There was a very long silence, and then the werewolf responded, in a way.
"Where I come from, there is a saying, that a werewolf bleeds four times for the one he loves. The only way to be certain is for one of the two to die. I would rather not be reassured as yet, and certainly not by the actions of my own hands."
"Is it true?" Those who say that the heart of an undead creature does not beat are wrong; the vampire’s pulse was so loud that both of them could hear it.
"What do you think? I don’t believe in it; it’s superstitious and foolish. It sounds like something my old German grandmother would say, trying to scare me with Slavic tales when I was small."

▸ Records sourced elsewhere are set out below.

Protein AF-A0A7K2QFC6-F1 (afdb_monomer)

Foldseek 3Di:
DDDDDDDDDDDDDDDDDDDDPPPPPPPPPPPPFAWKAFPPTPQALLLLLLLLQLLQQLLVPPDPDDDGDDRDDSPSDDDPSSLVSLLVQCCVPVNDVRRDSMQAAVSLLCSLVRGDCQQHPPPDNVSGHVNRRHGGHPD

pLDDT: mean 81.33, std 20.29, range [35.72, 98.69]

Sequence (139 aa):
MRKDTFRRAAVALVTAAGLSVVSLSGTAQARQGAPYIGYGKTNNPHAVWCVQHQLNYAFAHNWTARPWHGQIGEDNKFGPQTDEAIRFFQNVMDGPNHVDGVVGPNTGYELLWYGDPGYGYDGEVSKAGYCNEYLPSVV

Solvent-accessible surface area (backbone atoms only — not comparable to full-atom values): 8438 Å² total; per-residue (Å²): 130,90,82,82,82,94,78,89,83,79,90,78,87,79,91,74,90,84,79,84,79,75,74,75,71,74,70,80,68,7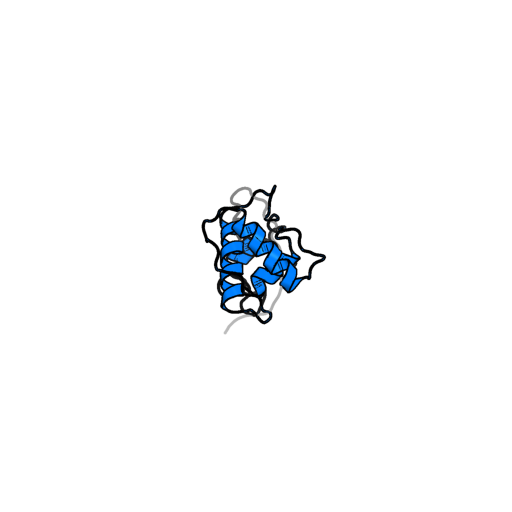9,67,80,64,37,67,53,36,38,90,96,43,86,50,53,45,68,32,34,27,40,52,37,48,19,49,41,36,19,59,72,73,60,70,92,67,84,79,89,62,81,81,70,79,75,75,34,64,87,43,71,68,53,37,52,52,43,27,53,49,28,34,71,76,70,27,81,90,56,54,79,36,56,38,36,32,68,57,24,38,51,38,26,59,45,18,42,36,80,36,10,25,58,93,37,77,93,55,50,22,71,35,58,74,36,39,11,40,82,118

Secondary structure (DSSP, 8-state):
-------------------------------S-PPPBSTTS---HHHHHHHHHHHHHHHHHS--SPSP-PPPP-SS---HHHHHHHHHHHHHHT-GGG--S-B-HHHHHHHHHHS-TTTSBSSSGGGB-GGGGTS----

Nearest PDB structures (foldseek):
  3v5r-assembly1_A  TM=2.723E-01  e=4.906E+00  Saccharomyces cerevisiae S288C

Structure (mmCIF, N/CA/C/O backbone):
data_AF-A0A7K2QFC6-F1
#
_entry.id   AF-A0A7K2QFC6-F1
#
loop_
_atom_site.group_PDB
_atom_site.id
_atom_site.type_symbol
_atom_site.label_atom_id
_atom_site.label_alt_id
_atom_site.label_comp_id
_atom_site.label_asym_id
_atom_site.label_entity_id
_atom_site.label_seq_id
_atom_site.pdbx_PDB_ins_code
_atom_site.Cartn_x
_atom_site.Cartn_y
_atom_site.Cartn_z
_atom_site.occupancy
_atom_site.B_iso_or_equiv
_atom_site.auth_seq_id
_atom_site.auth_comp_id
_atom_site.auth_asym_id
_atom_site.auth_atom_id
_atom_site.pdbx_PDB_model_num
ATOM 1 N N . MET A 1 1 ? 26.475 38.525 -48.864 1.00 44.09 1 MET A N 1
ATOM 2 C CA . MET A 1 1 ? 26.405 37.492 -47.802 1.00 44.09 1 MET A CA 1
ATOM 3 C C . MET A 1 1 ? 25.883 38.146 -46.520 1.00 44.09 1 MET A C 1
ATOM 5 O O . MET A 1 1 ? 26.257 39.281 -46.270 1.00 44.09 1 MET A O 1
ATOM 9 N N . ARG A 1 2 ? 24.955 37.472 -45.814 1.00 37.03 2 ARG A N 1
ATOM 10 C CA . ARG A 1 2 ? 24.209 37.862 -44.581 1.00 37.03 2 ARG A CA 1
ATOM 11 C C . ARG A 1 2 ? 25.042 38.695 -43.578 1.00 37.03 2 ARG A C 1
ATOM 13 O O . ARG A 1 2 ? 26.117 38.240 -43.211 1.00 37.03 2 ARG A O 1
ATOM 20 N N . LYS A 1 3 ? 24.653 39.946 -43.272 1.00 35.72 3 LYS A N 1
ATOM 21 C CA . LYS A 1 3 ? 23.689 40.445 -42.243 1.00 35.72 3 LYS A CA 1
ATOM 22 C C . LYS A 1 3 ? 24.137 40.139 -40.804 1.00 35.72 3 LYS A C 1
ATOM 24 O O . LYS A 1 3 ? 24.036 38.995 -40.380 1.00 35.72 3 LYS A O 1
ATOM 29 N N . ASP A 1 4 ? 24.826 41.056 -40.126 1.00 37.47 4 ASP A N 1
ATOM 30 C CA . ASP A 1 4 ? 24.364 42.300 -39.460 1.00 37.47 4 ASP A CA 1
ATOM 31 C C . ASP A 1 4 ? 23.828 42.072 -38.035 1.00 37.47 4 ASP A C 1
ATOM 33 O O . ASP A 1 4 ? 22.673 41.726 -37.810 1.00 37.47 4 ASP A O 1
ATOM 37 N N . THR A 1 5 ? 24.751 42.266 -37.092 1.00 40.16 5 THR A N 1
ATOM 38 C CA . THR A 1 5 ? 24.677 43.174 -35.937 1.00 40.16 5 THR A CA 1
ATOM 39 C C . THR A 1 5 ? 23.355 43.274 -35.168 1.00 40.16 5 THR A C 1
ATOM 41 O O . THR A 1 5 ? 22.385 43.904 -35.580 1.00 40.16 5 THR A O 1
ATOM 44 N N . PHE A 1 6 ? 23.400 42.752 -33.942 1.00 47.59 6 PHE A N 1
ATOM 45 C CA . PHE A 1 6 ? 22.491 43.050 -32.841 1.00 47.59 6 PHE A CA 1
ATOM 46 C C . PHE A 1 6 ? 22.271 44.561 -32.661 1.00 47.59 6 PHE A C 1
ATOM 48 O O . PHE A 1 6 ? 23.235 45.278 -32.387 1.00 47.59 6 PHE A O 1
ATOM 55 N N . ARG A 1 7 ? 21.005 45.012 -32.672 1.00 45.34 7 ARG A N 1
ATOM 56 C CA . ARG A 1 7 ? 20.393 45.826 -31.595 1.00 45.34 7 ARG A CA 1
ATOM 57 C C . ARG A 1 7 ? 18.953 46.275 -31.903 1.00 45.34 7 ARG A C 1
ATOM 59 O O . ARG A 1 7 ? 18.698 46.899 -32.919 1.00 45.34 7 ARG A O 1
ATOM 66 N N . ARG A 1 8 ? 18.108 46.085 -30.876 1.00 48.47 8 ARG A N 1
ATOM 67 C CA . ARG A 1 8 ? 16.896 46.842 -30.485 1.00 48.47 8 ARG A CA 1
ATOM 68 C C . ARG A 1 8 ? 15.646 46.741 -31.380 1.00 48.47 8 ARG A C 1
ATOM 70 O O . ARG A 1 8 ? 15.519 47.463 -32.355 1.00 48.47 8 ARG A O 1
ATOM 77 N N . ALA A 1 9 ? 14.655 45.985 -30.904 1.00 41.84 9 ALA A N 1
ATOM 78 C CA . ALA A 1 9 ? 13.223 46.285 -31.045 1.00 41.84 9 ALA A CA 1
ATOM 79 C C . ALA A 1 9 ? 12.481 45.521 -29.925 1.00 41.84 9 ALA A C 1
ATOM 81 O O . ALA A 1 9 ? 12.556 44.302 -29.859 1.00 41.84 9 ALA A O 1
ATOM 82 N N . ALA A 1 10 ? 12.096 46.206 -28.846 1.00 41.94 10 ALA A N 1
ATOM 83 C CA . ALA A 1 10 ? 10.753 46.755 -28.623 1.00 41.94 10 ALA A CA 1
ATOM 84 C C . ALA A 1 10 ? 9.774 45.690 -28.089 1.00 41.94 10 ALA A C 1
ATOM 86 O O . ALA A 1 10 ? 9.215 44.897 -28.839 1.00 41.94 10 ALA A O 1
ATOM 87 N N . VAL A 1 11 ? 9.576 45.693 -26.766 1.00 46.59 11 VAL A N 1
ATOM 88 C CA . VAL A 1 11 ? 8.471 44.991 -26.100 1.00 46.59 11 VAL A CA 1
ATOM 89 C C . VAL A 1 11 ? 7.184 45.711 -26.492 1.00 46.59 11 VAL A C 1
ATOM 91 O O . VAL A 1 11 ? 6.942 46.834 -26.056 1.00 46.59 11 VAL A O 1
ATOM 94 N N . ALA A 1 12 ? 6.385 45.088 -27.354 1.00 42.53 12 ALA A N 1
ATOM 95 C CA . ALA A 1 12 ? 5.052 45.564 -27.686 1.00 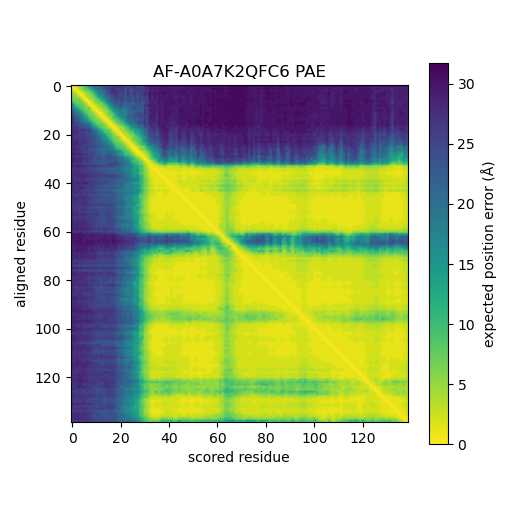42.53 12 ALA A CA 1
ATOM 96 C C . ALA A 1 12 ? 4.061 45.033 -26.640 1.00 42.53 12 ALA A C 1
ATOM 98 O O . ALA A 1 12 ? 3.713 43.854 -26.639 1.00 42.53 12 ALA A O 1
ATOM 99 N N . LEU A 1 13 ? 3.610 45.912 -25.745 1.00 48.56 13 LEU A N 1
ATOM 100 C CA . LEU A 1 13 ? 2.357 45.722 -25.017 1.00 48.56 13 LEU A CA 1
ATOM 101 C C . LEU A 1 13 ? 1.214 45.894 -26.024 1.00 48.56 13 LEU A C 1
ATOM 103 O O . LEU A 1 13 ? 0.936 47.011 -26.454 1.00 48.56 13 LEU A O 1
ATOM 107 N N . VAL A 1 14 ? 0.571 44.792 -26.413 1.00 44.81 14 VAL A N 1
ATOM 108 C C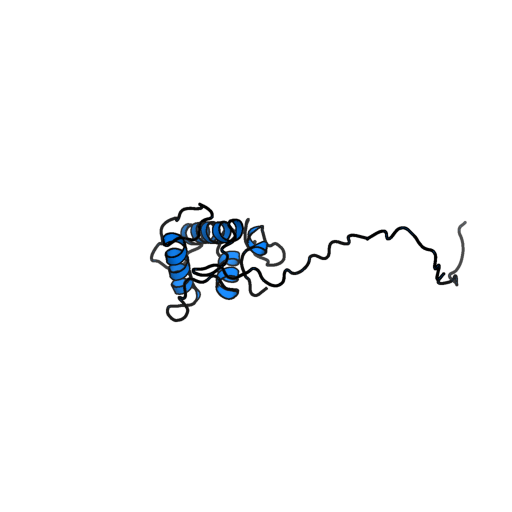A . VAL A 1 14 ? -0.687 44.823 -27.167 1.00 44.81 14 VAL A CA 1
ATOM 109 C C . VAL A 1 14 ? -1.808 44.394 -26.232 1.00 44.81 14 VAL A C 1
ATOM 111 O O . VAL A 1 14 ? -1.973 43.220 -25.917 1.00 44.81 14 VAL A O 1
ATOM 114 N N . THR A 1 15 ? -2.582 45.375 -25.785 1.00 49.56 15 THR A N 1
ATOM 115 C CA . THR A 1 15 ? -3.917 45.181 -25.223 1.00 49.56 15 THR A CA 1
ATOM 116 C C . THR A 1 15 ? -4.923 45.093 -26.370 1.00 49.56 15 THR A C 1
ATOM 118 O O . THR A 1 15 ? -5.212 46.108 -27.003 1.00 49.56 15 THR A O 1
ATOM 121 N N . ALA A 1 16 ? -5.466 43.904 -26.633 1.00 44.81 16 ALA A N 1
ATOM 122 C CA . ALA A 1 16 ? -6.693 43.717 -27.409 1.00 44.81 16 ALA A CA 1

That would have been more convincing, if the werewolf’s old German grandmother had not said, when the one who would become the werewolf was a child, You are like my ancestors, who watched the moon to find themselves, and who bled not to show that they were alive, but to keep that life.
Das Ende.
A/N: I’m quite proud of the way I did the vampire/werewolf/Hunter sections, in which I used no gender-specific pronouns. It was intentional, as I used only gender-specific pronouns to refer to the couple in modern-day. There are no names in this fic whatsoever, and that was also intentional.